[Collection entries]
▬▬▬▬▬▬▬▬▬▬

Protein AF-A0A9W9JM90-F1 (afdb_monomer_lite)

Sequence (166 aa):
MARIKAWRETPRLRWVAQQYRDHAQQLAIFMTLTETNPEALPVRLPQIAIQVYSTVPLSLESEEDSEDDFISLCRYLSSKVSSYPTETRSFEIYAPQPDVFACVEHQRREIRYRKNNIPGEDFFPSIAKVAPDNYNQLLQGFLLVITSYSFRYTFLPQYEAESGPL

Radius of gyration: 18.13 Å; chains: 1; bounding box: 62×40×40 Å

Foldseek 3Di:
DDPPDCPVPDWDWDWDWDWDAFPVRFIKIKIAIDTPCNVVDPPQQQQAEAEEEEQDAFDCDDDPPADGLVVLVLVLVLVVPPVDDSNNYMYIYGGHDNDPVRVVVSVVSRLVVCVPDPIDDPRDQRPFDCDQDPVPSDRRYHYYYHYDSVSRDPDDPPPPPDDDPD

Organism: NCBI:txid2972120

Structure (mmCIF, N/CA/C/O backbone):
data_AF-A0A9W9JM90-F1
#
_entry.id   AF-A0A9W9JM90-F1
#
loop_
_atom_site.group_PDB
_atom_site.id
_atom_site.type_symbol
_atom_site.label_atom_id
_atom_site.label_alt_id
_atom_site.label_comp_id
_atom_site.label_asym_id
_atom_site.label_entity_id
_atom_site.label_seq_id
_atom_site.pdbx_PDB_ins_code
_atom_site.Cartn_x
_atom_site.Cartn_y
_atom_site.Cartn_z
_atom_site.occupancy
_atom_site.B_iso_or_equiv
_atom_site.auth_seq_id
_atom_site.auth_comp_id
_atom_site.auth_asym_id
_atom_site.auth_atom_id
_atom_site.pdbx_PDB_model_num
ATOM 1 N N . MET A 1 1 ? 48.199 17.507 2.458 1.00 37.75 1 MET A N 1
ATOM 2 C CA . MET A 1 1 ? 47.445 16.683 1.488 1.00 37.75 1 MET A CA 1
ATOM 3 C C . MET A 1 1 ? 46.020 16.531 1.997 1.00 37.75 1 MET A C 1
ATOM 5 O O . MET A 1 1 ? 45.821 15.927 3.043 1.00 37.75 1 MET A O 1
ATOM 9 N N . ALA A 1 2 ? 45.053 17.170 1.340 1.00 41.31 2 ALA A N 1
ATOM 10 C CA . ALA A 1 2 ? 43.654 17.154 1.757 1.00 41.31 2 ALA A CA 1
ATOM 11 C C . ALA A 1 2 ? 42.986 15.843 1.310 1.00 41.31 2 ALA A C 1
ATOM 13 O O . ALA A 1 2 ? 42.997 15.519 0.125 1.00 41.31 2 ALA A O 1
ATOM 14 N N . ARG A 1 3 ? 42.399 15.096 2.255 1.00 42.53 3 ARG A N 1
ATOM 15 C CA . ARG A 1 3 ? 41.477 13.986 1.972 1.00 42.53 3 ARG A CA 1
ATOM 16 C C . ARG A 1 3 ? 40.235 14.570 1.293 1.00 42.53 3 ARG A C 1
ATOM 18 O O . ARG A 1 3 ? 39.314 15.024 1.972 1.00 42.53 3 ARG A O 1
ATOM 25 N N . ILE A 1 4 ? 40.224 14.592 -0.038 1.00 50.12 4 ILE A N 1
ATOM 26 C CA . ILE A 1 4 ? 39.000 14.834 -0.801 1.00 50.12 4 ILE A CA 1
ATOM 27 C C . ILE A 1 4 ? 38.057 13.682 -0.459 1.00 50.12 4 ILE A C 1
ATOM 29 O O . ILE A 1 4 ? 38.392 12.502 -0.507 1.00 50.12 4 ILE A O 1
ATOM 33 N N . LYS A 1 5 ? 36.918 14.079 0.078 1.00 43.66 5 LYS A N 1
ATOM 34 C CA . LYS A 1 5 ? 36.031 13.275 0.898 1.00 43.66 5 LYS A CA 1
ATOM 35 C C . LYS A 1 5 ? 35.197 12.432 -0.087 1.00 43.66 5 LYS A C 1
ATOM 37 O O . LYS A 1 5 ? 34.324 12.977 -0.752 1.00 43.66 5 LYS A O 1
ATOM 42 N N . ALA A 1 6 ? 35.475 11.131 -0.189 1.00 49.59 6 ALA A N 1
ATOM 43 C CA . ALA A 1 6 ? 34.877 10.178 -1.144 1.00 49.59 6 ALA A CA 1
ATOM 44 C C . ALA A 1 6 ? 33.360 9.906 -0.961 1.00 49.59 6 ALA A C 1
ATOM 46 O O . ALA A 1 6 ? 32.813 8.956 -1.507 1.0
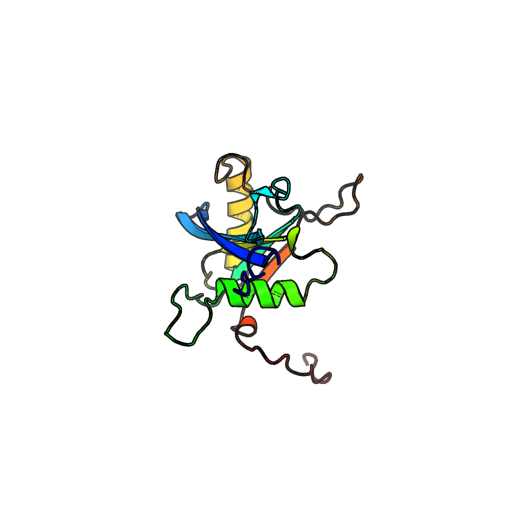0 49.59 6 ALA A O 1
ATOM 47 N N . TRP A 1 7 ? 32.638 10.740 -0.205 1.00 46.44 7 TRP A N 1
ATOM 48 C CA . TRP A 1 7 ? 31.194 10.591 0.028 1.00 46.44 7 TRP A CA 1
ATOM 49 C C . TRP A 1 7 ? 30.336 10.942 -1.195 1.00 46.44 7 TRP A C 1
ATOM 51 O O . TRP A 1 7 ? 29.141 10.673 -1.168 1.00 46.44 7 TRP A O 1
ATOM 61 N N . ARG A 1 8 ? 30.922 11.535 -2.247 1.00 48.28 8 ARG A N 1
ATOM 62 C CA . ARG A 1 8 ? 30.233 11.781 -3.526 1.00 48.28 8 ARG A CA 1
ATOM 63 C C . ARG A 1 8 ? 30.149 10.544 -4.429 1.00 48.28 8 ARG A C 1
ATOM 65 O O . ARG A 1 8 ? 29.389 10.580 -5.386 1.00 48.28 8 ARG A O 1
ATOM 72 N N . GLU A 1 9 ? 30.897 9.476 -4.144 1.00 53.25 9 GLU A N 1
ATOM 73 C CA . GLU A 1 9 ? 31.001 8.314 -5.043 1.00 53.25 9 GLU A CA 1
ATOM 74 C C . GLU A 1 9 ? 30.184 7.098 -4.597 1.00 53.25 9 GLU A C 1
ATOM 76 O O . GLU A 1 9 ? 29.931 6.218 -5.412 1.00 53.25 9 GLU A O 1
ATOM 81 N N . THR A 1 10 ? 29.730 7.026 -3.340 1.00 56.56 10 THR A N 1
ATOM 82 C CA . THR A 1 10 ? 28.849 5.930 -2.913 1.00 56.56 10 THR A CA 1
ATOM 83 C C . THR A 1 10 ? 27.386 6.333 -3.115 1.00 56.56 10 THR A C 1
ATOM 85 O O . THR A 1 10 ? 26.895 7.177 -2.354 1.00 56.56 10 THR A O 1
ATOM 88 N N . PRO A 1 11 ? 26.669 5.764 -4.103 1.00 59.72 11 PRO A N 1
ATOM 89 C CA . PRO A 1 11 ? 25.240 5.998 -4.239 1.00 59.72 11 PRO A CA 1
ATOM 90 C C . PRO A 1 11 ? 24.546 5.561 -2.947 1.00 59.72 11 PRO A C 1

▬▬▬▬▬▬▬▬▬▬

EXERCISE AIM
Line by line, retype the records above exactly, minus the images.

RESULT OF THIS TASK
Protein AF-A0A9W9JM90-F1 (afdb_monomer_lite)

Sequence (166 aa):
MARIKAWRETPRLRWVAQQYRDHAQQLAIFMTLTETNPEALPVRLPQIAIQVYSTVPLSLESEEDSEDDFISLCRYLSSKVSSYPTETRSFEIYAPQPDVFACVEHQRREIRYRKNNIPGEDFFPSIAKVAPDNYNQLLQGFLLVITSYSFRYTFLPQYEAESGPL

Radius of gyration: 18.13 Å; chains: 1; bounding box: 62×40×40 Å

Foldseek 3Di:
DDPPDCPVPDWDWDWDWDWDAFPVRFIKIKIAIDTPCNVVDPPQQQQAEAEEEEQDAFDCDDDPPADGLVVLVLVLVLVVPPVDDSNNYMYIYGGHDNDPVRVVVSVVSRLVVCVPDPIDDPRDQRPFDCDQDPVPSDRRYHYYYHYDSVSRDPDDPPPPPDDDPD

Organism: NCBI:txid2972120

Structure (mmCIF, N/CA/C/O backbone):
data_AF-A0A9W9JM90-F1
#
_entry.id   AF-A0A9W9JM90-F1
#
loop_
_atom_site.group_PDB
_atom_site.id
_atom_site.type_symbol
_atom_site.label_atom_id
_atom_site.label_alt_id
_atom_site.label_comp_id
_atom_site.label_asym_id
_atom_site.label_entity_id
_atom_site.label_seq_id
_atom_site.pdbx_PDB_ins_code
_atom_site.Cartn_x
_atom_site.Cartn_y
_atom_site.Cartn_z
_atom_site.occupancy
_atom_site.B_iso_or_equiv
_atom_site.auth_seq_id
_atom_site.auth_comp_id
_atom_site.auth_asym_id
_atom_site.auth_atom_id
_atom_site.pdbx_PDB_model_num
ATOM 1 N N . MET A 1 1 ? 48.199 17.507 2.458 1.00 37.75 1 MET A N 1
ATOM 2 C CA . MET A 1 1 ? 47.445 16.683 1.488 1.00 37.75 1 MET A CA 1
ATOM 3 C C . MET A 1 1 ? 46.020 16.531 1.997 1.00 37.75 1 MET A C 1
ATOM 5 O O . MET A 1 1 ? 45.821 15.927 3.043 1.00 37.75 1 MET A O 1
ATOM 9 N N . ALA A 1 2 ? 45.053 17.170 1.340 1.00 41.31 2 ALA A N 1
ATOM 10 C CA . ALA A 1 2 ? 43.654 17.154 1.757 1.00 41.31 2 ALA A CA 1
ATOM 11 C C . ALA A 1 2 ? 42.986 15.843 1.310 1.00 41.31 2 ALA A C 1
ATOM 13 O O . ALA A 1 2 ? 42.997 15.519 0.125 1.00 41.31 2 ALA A O 1
ATOM 14 N N . ARG A 1 3 ? 42.399 15.096 2.255 1.00 42.53 3 ARG A N 1
ATOM 15 C CA . ARG A 1 3 ? 41.477 13.986 1.972 1.00 42.53 3 ARG A CA 1
ATOM 16 C C . ARG A 1 3 ? 40.235 14.570 1.293 1.00 42.53 3 ARG A C 1
ATOM 18 O O . ARG A 1 3 ? 39.314 15.024 1.972 1.00 42.53 3 ARG A O 1
ATOM 25 N N . ILE A 1 4 ? 40.224 14.592 -0.038 1.00 50.12 4 ILE A N 1
ATOM 26 C CA . ILE A 1 4 ? 39.000 14.834 -0.801 1.00 50.12 4 ILE A CA 1
ATOM 27 C C . ILE A 1 4 ? 38.057 13.682 -0.459 1.00 50.12 4 ILE A C 1
ATOM 29 O O . ILE A 1 4 ? 38.392 12.502 -0.507 1.00 50.12 4 ILE A O 1
ATOM 33 N N . LYS A 1 5 ? 36.918 14.079 0.078 1.00 43.66 5 LYS A N 1
ATOM 34 C CA . LYS A 1 5 ? 36.031 13.275 0.898 1.00 43.66 5 LYS A CA 1
ATOM 35 C C . LYS A 1 5 ? 35.197 12.432 -0.087 1.00 43.66 5 LYS A C 1
ATOM 37 O O . LYS A 1 5 ? 34.324 12.977 -0.752 1.00 43.66 5 LYS A O 1
ATOM 42 N N . ALA A 1 6 ? 35.475 11.131 -0.189 1.00 49.59 6 ALA A N 1
ATOM 43 C CA . ALA A 1 6 ? 34.877 10.178 -1.144 1.00 49.59 6 ALA A CA 1
ATOM 44 C C . ALA A 1 6 ? 33.360 9.906 -0.961 1.00 49.59 6 ALA A C 1
ATOM 46 O O . ALA A 1 6 ? 32.813 8.956 -1.507 1.0
0 49.59 6 ALA A O 1
ATOM 47 N N . TRP A 1 7 ? 32.638 10.740 -0.205 1.00 46.44 7 TRP A N 1
ATOM 48 C CA . TRP A 1 7 ? 31.194 10.591 0.028 1.00 46.44 7 TRP A CA 1
ATOM 49 C C . TRP A 1 7 ? 30.336 10.942 -1.195 1.00 46.44 7 TRP A C 1
ATOM 51 O O . TRP A 1 7 ? 29.141 10.673 -1.168 1.00 46.44 7 TRP A O 1
ATOM 61 N N . ARG A 1 8 ? 30.922 11.535 -2.247 1.00 48.28 8 ARG A N 1
ATOM 62 C CA . ARG A 1 8 ? 30.233 11.781 -3.526 1.00 48.28 8 ARG A CA 1
ATOM 63 C C . ARG A 1 8 ? 30.149 10.544 -4.429 1.00 48.28 8 ARG A C 1
ATOM 65 O O . ARG A 1 8 ? 29.389 10.580 -5.386 1.00 48.28 8 ARG A O 1
ATOM 72 N N . GLU A 1 9 ? 30.897 9.476 -4.144 1.00 53.25 9 GLU A N 1
ATOM 73 C CA . GLU A 1 9 ? 31.001 8.314 -5.043 1.00 53.25 9 GLU A CA 1
ATOM 74 C C . GLU A 1 9 ? 30.184 7.098 -4.597 1.00 53.25 9 GLU A C 1
ATOM 76 O O . GLU A 1 9 ? 29.931 6.218 -5.412 1.00 53.25 9 GLU A O 1
ATOM 81 N N . THR A 1 10 ? 29.730 7.026 -3.340 1.00 56.56 10 THR A N 1
ATOM 82 C CA . THR A 1 10 ? 28.849 5.930 -2.913 1.00 56.56 10 THR A CA 1
ATOM 83 C C . THR A 1 10 ? 27.386 6.333 -3.115 1.00 56.56 10 THR A C 1
ATOM 85 O O . THR A 1 10 ? 26.895 7.177 -2.354 1.00 56.56 10 THR A O 1
ATOM 88 N N . PRO A 1 11 ? 26.669 5.764 -4.103 1.00 59.72 11 PRO A N 1
ATOM 89 C CA . PRO A 1 11 ? 25.240 5.998 -4.239 1.00 59.72 11 PRO A CA 1
ATOM 90 C C . PRO A 1 11 ? 24.546 5.561 -2.947 1.00 59.72 11 PRO A C 1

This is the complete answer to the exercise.